### Work instructions
Only the lines from the top of the data through the one with "ATOM 17 N N" are to be written out, each exactly as it stands.

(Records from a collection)
+ + + + + + +

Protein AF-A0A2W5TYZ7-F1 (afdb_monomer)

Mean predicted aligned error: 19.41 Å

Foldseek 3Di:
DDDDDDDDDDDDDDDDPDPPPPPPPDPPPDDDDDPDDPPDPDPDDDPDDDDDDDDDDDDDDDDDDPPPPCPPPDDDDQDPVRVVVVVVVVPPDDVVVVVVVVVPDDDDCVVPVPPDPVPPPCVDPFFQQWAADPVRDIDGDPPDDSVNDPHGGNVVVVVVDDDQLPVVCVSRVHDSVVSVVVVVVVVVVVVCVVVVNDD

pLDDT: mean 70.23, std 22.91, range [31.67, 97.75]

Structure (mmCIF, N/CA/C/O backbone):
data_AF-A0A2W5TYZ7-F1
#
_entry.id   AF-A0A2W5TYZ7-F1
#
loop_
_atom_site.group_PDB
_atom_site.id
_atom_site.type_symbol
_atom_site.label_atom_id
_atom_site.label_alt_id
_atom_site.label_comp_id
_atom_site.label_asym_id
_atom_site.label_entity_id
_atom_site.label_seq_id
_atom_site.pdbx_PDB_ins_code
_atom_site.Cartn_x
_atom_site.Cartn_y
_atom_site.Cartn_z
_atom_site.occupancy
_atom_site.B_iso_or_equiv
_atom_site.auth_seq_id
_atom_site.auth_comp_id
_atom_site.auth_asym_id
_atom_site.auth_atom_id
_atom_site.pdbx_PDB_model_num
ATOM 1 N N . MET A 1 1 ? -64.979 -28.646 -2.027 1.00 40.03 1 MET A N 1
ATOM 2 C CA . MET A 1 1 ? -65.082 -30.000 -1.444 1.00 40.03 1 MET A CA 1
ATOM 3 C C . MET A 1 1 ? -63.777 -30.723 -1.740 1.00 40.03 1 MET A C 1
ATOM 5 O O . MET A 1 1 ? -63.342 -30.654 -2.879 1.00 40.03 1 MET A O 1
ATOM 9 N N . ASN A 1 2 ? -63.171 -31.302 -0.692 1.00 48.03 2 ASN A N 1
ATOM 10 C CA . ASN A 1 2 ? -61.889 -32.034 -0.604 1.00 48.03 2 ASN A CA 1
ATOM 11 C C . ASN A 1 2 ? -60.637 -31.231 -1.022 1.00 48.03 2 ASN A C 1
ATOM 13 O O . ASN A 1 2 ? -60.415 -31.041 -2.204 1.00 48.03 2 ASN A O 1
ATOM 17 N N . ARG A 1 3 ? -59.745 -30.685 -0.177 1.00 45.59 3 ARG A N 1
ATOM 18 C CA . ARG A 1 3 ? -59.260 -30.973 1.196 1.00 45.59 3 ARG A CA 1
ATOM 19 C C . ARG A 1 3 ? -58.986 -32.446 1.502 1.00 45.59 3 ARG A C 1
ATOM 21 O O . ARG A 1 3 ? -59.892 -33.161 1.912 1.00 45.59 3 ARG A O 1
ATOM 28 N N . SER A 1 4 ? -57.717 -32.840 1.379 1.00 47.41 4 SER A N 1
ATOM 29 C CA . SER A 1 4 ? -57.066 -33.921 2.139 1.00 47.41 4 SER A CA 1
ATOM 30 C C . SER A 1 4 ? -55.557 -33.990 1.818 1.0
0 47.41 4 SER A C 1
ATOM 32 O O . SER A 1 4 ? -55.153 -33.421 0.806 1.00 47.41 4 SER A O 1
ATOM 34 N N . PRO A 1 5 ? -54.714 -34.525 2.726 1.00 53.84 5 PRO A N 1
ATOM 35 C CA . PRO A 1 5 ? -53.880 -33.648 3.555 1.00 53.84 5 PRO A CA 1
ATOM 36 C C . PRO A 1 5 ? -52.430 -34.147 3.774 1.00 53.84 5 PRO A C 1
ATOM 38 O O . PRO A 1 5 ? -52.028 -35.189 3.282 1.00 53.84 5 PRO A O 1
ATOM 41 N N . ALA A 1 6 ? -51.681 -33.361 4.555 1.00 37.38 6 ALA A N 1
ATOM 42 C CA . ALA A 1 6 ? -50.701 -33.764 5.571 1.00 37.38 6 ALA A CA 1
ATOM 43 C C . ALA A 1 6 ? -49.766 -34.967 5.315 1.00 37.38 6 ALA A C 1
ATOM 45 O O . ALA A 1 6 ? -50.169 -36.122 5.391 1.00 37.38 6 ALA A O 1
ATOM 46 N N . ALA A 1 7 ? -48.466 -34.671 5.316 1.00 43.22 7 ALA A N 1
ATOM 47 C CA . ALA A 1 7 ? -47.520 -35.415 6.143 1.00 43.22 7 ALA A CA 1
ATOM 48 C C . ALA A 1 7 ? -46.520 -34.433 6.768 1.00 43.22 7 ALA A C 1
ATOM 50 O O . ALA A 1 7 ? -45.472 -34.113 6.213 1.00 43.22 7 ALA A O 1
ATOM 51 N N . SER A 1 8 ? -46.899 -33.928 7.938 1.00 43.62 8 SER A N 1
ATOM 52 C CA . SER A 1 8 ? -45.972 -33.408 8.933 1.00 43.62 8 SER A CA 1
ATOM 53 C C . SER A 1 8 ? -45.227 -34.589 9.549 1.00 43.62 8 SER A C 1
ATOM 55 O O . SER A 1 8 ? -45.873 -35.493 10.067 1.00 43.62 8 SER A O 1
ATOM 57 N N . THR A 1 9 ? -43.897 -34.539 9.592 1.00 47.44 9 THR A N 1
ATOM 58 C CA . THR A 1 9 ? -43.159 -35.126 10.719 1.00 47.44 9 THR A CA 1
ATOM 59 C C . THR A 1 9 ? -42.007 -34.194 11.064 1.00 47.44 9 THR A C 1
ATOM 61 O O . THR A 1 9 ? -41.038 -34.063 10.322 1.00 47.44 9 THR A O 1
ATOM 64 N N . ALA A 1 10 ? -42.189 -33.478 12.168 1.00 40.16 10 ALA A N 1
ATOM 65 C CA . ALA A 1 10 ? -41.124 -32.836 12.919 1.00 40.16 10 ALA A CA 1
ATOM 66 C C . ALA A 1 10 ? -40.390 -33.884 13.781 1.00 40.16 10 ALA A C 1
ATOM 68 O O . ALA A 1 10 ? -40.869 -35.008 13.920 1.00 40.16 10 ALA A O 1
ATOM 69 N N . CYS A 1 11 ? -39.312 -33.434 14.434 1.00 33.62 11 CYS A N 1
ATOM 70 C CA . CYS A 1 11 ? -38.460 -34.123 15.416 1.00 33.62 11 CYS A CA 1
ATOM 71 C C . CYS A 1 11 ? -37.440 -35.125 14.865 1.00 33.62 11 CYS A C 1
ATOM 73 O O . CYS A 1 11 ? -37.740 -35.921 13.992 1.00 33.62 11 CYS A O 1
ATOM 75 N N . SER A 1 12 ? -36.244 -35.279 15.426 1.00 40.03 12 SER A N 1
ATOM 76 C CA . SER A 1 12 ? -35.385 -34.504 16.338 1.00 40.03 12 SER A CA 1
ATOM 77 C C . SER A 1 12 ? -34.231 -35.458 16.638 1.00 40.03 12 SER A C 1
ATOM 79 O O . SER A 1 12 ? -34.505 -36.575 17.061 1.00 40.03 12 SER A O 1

+ + + + + + +

### Result for this exercise
Protein AF-A0A2W5TYZ7-F1 (afdb_monomer)

Mean predicted aligned error: 19.41 Å

Foldseek 3Di:
DDDDDDDDDDDDDDDDPDPPPPPPPDPPPDDDDDPDDPPDPDPDDDPDDDDDDDDDDDDDDDDDDPPPPCPPPDDDDQDPVRVVVVVVVVPPDDVVVVVVVVVPDDDDCVVPVPPDPVPPPCVDPFFQQWAADPVRDIDGDPPDDSVNDPHGGNVVVVVVDDDQLPVVCVSRVHDSVVSVVVVVVVVVVVVCVVVVNDD

pLDDT: mean 70.23, std 22.91, range [31.67, 97.75]

Structure (mmCIF, N/CA/C/O backbone):
data_AF-A0A2W5TYZ7-F1
#
_entry.id   AF-A0A2W5TYZ7-F1
#
loop_
_atom_site.group_PDB
_atom_site.id
_atom_site.type_symbol
_atom_site.label_atom_id
_atom_site.label_alt_id
_atom_site.label_comp_id
_atom_site.label_asym_id
_atom_site.label_entity_id
_atom_site.label_seq_id
_atom_site.pdbx_PDB_ins_code
_atom_site.Cartn_x
_atom_site.Cartn_y
_atom_site.Cartn_z
_atom_site.occupancy
_atom_site.B_iso_or_equiv
_atom_site.auth_seq_id
_atom_site.auth_comp_id
_atom_site.auth_asym_id
_atom_site.auth_atom_id
_atom_site.pdbx_PDB_model_num
ATOM 1 N N . MET A 1 1 ? -64.979 -28.646 -2.027 1.00 40.03 1 MET A N 1
ATOM 2 C CA . MET A 1 1 ? -65.082 -30.000 -1.444 1.00 40.03 1 MET A CA 1
ATOM 3 C C . MET A 1 1 ? -63.777 -30.723 -1.740 1.00 40.03 1 MET A C 1
ATOM 5 O O . MET A 1 1 ? -63.342 -30.654 -2.879 1.00 40.03 1 MET A O 1
ATOM 9 N N . ASN A 1 2 ? -63.171 -31.302 -0.692 1.00 48.03 2 ASN A N 1
ATOM 10 C CA . ASN A 1 2 ? -61.889 -32.034 -0.604 1.00 48.03 2 ASN A CA 1
ATOM 11 C C . ASN A 1 2 ? -60.637 -31.231 -1.022 1.00 48.03 2 ASN A C 1
ATOM 13 O O . ASN A 1 2 ? -60.415 -31.041 -2.204 1.00 48.03 2 ASN A O 1
ATOM 17 N N . ARG A 1 3 ? -59.745 -30.685 -0.177 1.00 45.59 3 ARG A N 1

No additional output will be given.